Below are some records; output exactly the lines from the line with "ATOM 39 O O" to the line with "ATOM 43 O O", both ends kept, and nothing more.

* [SUPPLIED MATERIAL]:
★ ★ ★

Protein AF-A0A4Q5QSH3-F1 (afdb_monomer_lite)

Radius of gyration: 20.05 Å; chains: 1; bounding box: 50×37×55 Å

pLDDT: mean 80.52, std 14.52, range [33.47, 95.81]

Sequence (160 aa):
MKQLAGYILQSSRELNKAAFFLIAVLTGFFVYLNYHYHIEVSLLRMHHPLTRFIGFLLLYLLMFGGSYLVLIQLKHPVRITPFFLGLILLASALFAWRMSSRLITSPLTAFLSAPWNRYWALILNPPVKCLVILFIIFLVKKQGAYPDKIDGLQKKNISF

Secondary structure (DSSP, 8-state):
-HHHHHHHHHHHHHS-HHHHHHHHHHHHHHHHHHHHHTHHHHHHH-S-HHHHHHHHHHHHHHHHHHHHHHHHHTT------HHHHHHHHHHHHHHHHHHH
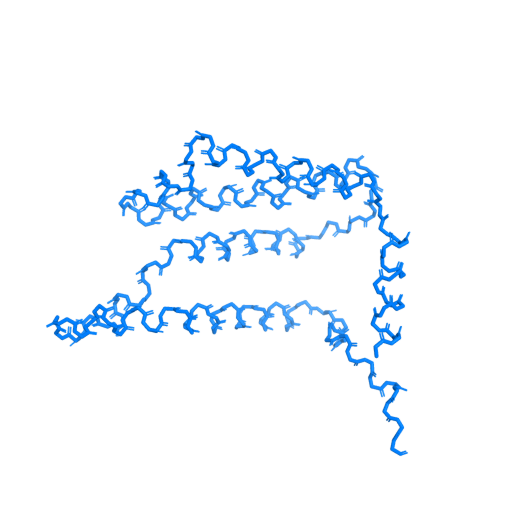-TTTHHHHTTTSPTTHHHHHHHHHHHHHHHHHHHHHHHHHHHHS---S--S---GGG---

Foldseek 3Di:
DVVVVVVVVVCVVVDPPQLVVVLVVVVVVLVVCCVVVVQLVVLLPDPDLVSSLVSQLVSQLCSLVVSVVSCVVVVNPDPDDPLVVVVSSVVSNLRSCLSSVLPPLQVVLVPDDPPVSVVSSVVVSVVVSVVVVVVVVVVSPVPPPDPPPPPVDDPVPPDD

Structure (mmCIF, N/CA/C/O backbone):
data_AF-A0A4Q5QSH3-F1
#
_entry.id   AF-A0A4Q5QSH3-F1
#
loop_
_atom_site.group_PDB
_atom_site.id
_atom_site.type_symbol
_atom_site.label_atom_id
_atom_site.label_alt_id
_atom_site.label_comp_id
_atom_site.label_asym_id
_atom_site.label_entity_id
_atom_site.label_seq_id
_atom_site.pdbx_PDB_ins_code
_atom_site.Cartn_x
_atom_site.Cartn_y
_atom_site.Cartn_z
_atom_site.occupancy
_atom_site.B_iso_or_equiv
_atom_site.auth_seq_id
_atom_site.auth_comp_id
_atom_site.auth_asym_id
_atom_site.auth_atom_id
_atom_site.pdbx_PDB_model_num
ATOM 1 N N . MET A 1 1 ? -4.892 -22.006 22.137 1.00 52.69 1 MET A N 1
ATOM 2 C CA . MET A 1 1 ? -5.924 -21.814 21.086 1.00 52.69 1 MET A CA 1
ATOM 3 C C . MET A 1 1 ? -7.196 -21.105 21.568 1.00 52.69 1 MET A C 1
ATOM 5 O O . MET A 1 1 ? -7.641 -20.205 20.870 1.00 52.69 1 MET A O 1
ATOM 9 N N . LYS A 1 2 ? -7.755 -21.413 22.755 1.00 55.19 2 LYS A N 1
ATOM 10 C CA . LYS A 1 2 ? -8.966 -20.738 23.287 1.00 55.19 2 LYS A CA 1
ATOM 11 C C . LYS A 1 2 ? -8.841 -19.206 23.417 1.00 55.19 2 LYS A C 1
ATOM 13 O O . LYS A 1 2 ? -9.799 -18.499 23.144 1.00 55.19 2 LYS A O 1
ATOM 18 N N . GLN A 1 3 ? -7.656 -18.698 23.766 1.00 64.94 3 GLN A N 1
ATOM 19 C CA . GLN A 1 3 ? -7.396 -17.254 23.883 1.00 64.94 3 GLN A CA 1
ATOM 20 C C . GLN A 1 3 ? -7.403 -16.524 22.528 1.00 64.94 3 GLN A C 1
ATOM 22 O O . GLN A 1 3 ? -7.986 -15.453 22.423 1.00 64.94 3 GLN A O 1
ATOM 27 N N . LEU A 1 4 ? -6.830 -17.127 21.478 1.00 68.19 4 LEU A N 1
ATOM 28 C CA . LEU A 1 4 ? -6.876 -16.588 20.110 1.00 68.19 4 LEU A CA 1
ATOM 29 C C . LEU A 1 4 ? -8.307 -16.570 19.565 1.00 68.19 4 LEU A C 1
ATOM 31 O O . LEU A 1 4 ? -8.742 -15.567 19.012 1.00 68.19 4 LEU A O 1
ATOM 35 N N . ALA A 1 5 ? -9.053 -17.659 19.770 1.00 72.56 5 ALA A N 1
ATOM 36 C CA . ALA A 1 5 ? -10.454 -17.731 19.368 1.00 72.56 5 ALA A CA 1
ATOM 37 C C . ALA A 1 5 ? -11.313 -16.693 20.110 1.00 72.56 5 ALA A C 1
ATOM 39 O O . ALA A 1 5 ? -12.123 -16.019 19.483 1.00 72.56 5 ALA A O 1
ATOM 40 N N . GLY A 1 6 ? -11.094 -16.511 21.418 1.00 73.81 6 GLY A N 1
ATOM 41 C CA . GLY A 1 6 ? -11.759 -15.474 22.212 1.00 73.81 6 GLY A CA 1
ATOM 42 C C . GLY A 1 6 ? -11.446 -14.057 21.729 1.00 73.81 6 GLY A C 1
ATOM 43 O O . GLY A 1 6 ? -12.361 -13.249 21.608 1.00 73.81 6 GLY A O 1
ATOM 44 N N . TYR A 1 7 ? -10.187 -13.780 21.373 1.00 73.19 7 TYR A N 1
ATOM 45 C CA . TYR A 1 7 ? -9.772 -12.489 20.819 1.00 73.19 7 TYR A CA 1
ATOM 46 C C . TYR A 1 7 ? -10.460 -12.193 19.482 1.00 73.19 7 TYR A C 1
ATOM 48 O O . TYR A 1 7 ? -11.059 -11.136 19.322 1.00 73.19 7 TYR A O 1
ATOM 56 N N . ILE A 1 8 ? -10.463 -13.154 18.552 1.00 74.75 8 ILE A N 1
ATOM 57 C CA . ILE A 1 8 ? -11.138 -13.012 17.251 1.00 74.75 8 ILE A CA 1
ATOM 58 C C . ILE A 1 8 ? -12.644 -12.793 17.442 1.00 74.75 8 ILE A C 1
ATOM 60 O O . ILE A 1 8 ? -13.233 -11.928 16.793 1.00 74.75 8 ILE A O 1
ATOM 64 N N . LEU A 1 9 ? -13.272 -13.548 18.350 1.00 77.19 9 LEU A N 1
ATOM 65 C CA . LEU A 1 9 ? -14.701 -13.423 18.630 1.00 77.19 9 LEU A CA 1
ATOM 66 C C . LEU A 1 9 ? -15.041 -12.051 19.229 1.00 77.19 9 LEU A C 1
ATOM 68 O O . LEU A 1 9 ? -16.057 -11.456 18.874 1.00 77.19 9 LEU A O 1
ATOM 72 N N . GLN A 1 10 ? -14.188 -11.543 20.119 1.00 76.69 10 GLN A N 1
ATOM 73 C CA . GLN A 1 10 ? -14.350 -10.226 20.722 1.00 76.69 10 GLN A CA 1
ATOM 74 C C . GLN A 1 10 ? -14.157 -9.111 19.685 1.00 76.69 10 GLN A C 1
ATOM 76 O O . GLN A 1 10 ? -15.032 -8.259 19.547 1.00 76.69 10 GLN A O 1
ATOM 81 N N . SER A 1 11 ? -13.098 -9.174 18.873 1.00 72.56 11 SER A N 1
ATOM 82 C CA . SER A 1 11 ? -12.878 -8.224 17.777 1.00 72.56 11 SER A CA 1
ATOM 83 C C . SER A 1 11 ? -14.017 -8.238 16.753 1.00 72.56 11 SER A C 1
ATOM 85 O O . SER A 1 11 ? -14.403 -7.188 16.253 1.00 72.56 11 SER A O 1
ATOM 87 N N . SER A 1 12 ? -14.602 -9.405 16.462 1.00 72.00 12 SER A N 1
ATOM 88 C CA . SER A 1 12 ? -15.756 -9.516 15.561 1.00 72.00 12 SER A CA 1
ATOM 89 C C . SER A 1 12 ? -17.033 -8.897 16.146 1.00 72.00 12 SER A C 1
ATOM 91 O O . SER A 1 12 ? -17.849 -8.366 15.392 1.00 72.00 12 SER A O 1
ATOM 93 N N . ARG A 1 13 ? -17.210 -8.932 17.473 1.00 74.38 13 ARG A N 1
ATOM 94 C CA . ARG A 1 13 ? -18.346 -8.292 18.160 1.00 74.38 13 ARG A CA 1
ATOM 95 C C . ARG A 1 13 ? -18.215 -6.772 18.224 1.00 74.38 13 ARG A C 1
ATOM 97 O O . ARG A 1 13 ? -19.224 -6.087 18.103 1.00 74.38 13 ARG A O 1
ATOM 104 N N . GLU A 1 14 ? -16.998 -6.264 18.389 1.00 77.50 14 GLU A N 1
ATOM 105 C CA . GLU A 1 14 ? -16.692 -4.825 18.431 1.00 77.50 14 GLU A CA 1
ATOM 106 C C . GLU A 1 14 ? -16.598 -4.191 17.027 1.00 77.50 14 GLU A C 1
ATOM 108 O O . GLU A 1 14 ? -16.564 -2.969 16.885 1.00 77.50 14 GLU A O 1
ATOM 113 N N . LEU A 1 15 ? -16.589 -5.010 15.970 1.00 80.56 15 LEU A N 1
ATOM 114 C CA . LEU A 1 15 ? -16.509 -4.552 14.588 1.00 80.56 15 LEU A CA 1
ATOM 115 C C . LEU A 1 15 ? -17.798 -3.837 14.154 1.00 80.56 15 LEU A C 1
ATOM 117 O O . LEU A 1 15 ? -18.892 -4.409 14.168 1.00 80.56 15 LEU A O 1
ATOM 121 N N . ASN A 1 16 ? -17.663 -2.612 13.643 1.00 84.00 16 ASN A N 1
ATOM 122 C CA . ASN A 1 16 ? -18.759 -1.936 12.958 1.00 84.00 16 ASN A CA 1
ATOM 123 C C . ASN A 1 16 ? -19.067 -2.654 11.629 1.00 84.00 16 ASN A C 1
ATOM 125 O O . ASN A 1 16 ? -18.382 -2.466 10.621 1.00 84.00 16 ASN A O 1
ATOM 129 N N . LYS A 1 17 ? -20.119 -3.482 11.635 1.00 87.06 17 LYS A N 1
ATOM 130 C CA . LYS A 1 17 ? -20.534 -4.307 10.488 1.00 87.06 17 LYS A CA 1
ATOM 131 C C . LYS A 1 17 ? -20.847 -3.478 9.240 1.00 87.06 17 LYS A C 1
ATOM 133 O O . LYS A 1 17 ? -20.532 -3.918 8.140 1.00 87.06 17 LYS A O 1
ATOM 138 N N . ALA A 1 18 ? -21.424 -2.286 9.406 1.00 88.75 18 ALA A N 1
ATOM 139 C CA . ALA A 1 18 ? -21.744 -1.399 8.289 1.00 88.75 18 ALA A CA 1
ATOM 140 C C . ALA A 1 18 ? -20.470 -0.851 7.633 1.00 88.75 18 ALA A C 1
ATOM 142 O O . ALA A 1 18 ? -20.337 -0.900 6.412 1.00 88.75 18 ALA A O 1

★ ★ ★

* [REPLY TO THE EXERCISE]:
ATOM 39 O O . ALA A 1 5 ? -12.123 -16.019 19.483 1.00 72.56 5 ALA A O 1
ATOM 40 N N . GLY A 1 6 ? -11.094 -16.511 21.418 1.00 73.81 6 GLY A N 1
ATOM 41 C CA . GLY A 1 6 ? -11.759 -15.474 22.212 1.00 73.81 6 GLY A CA 1
ATOM 42 C C . GLY A 1 6 ? -11.446 -14.057 21.729 1.00 73.81 6 GLY A C 1
ATOM 43 O O . GLY A 1 6 ? -12.361 -13.249 21.608 1.00 73.81 6 GLY A O 1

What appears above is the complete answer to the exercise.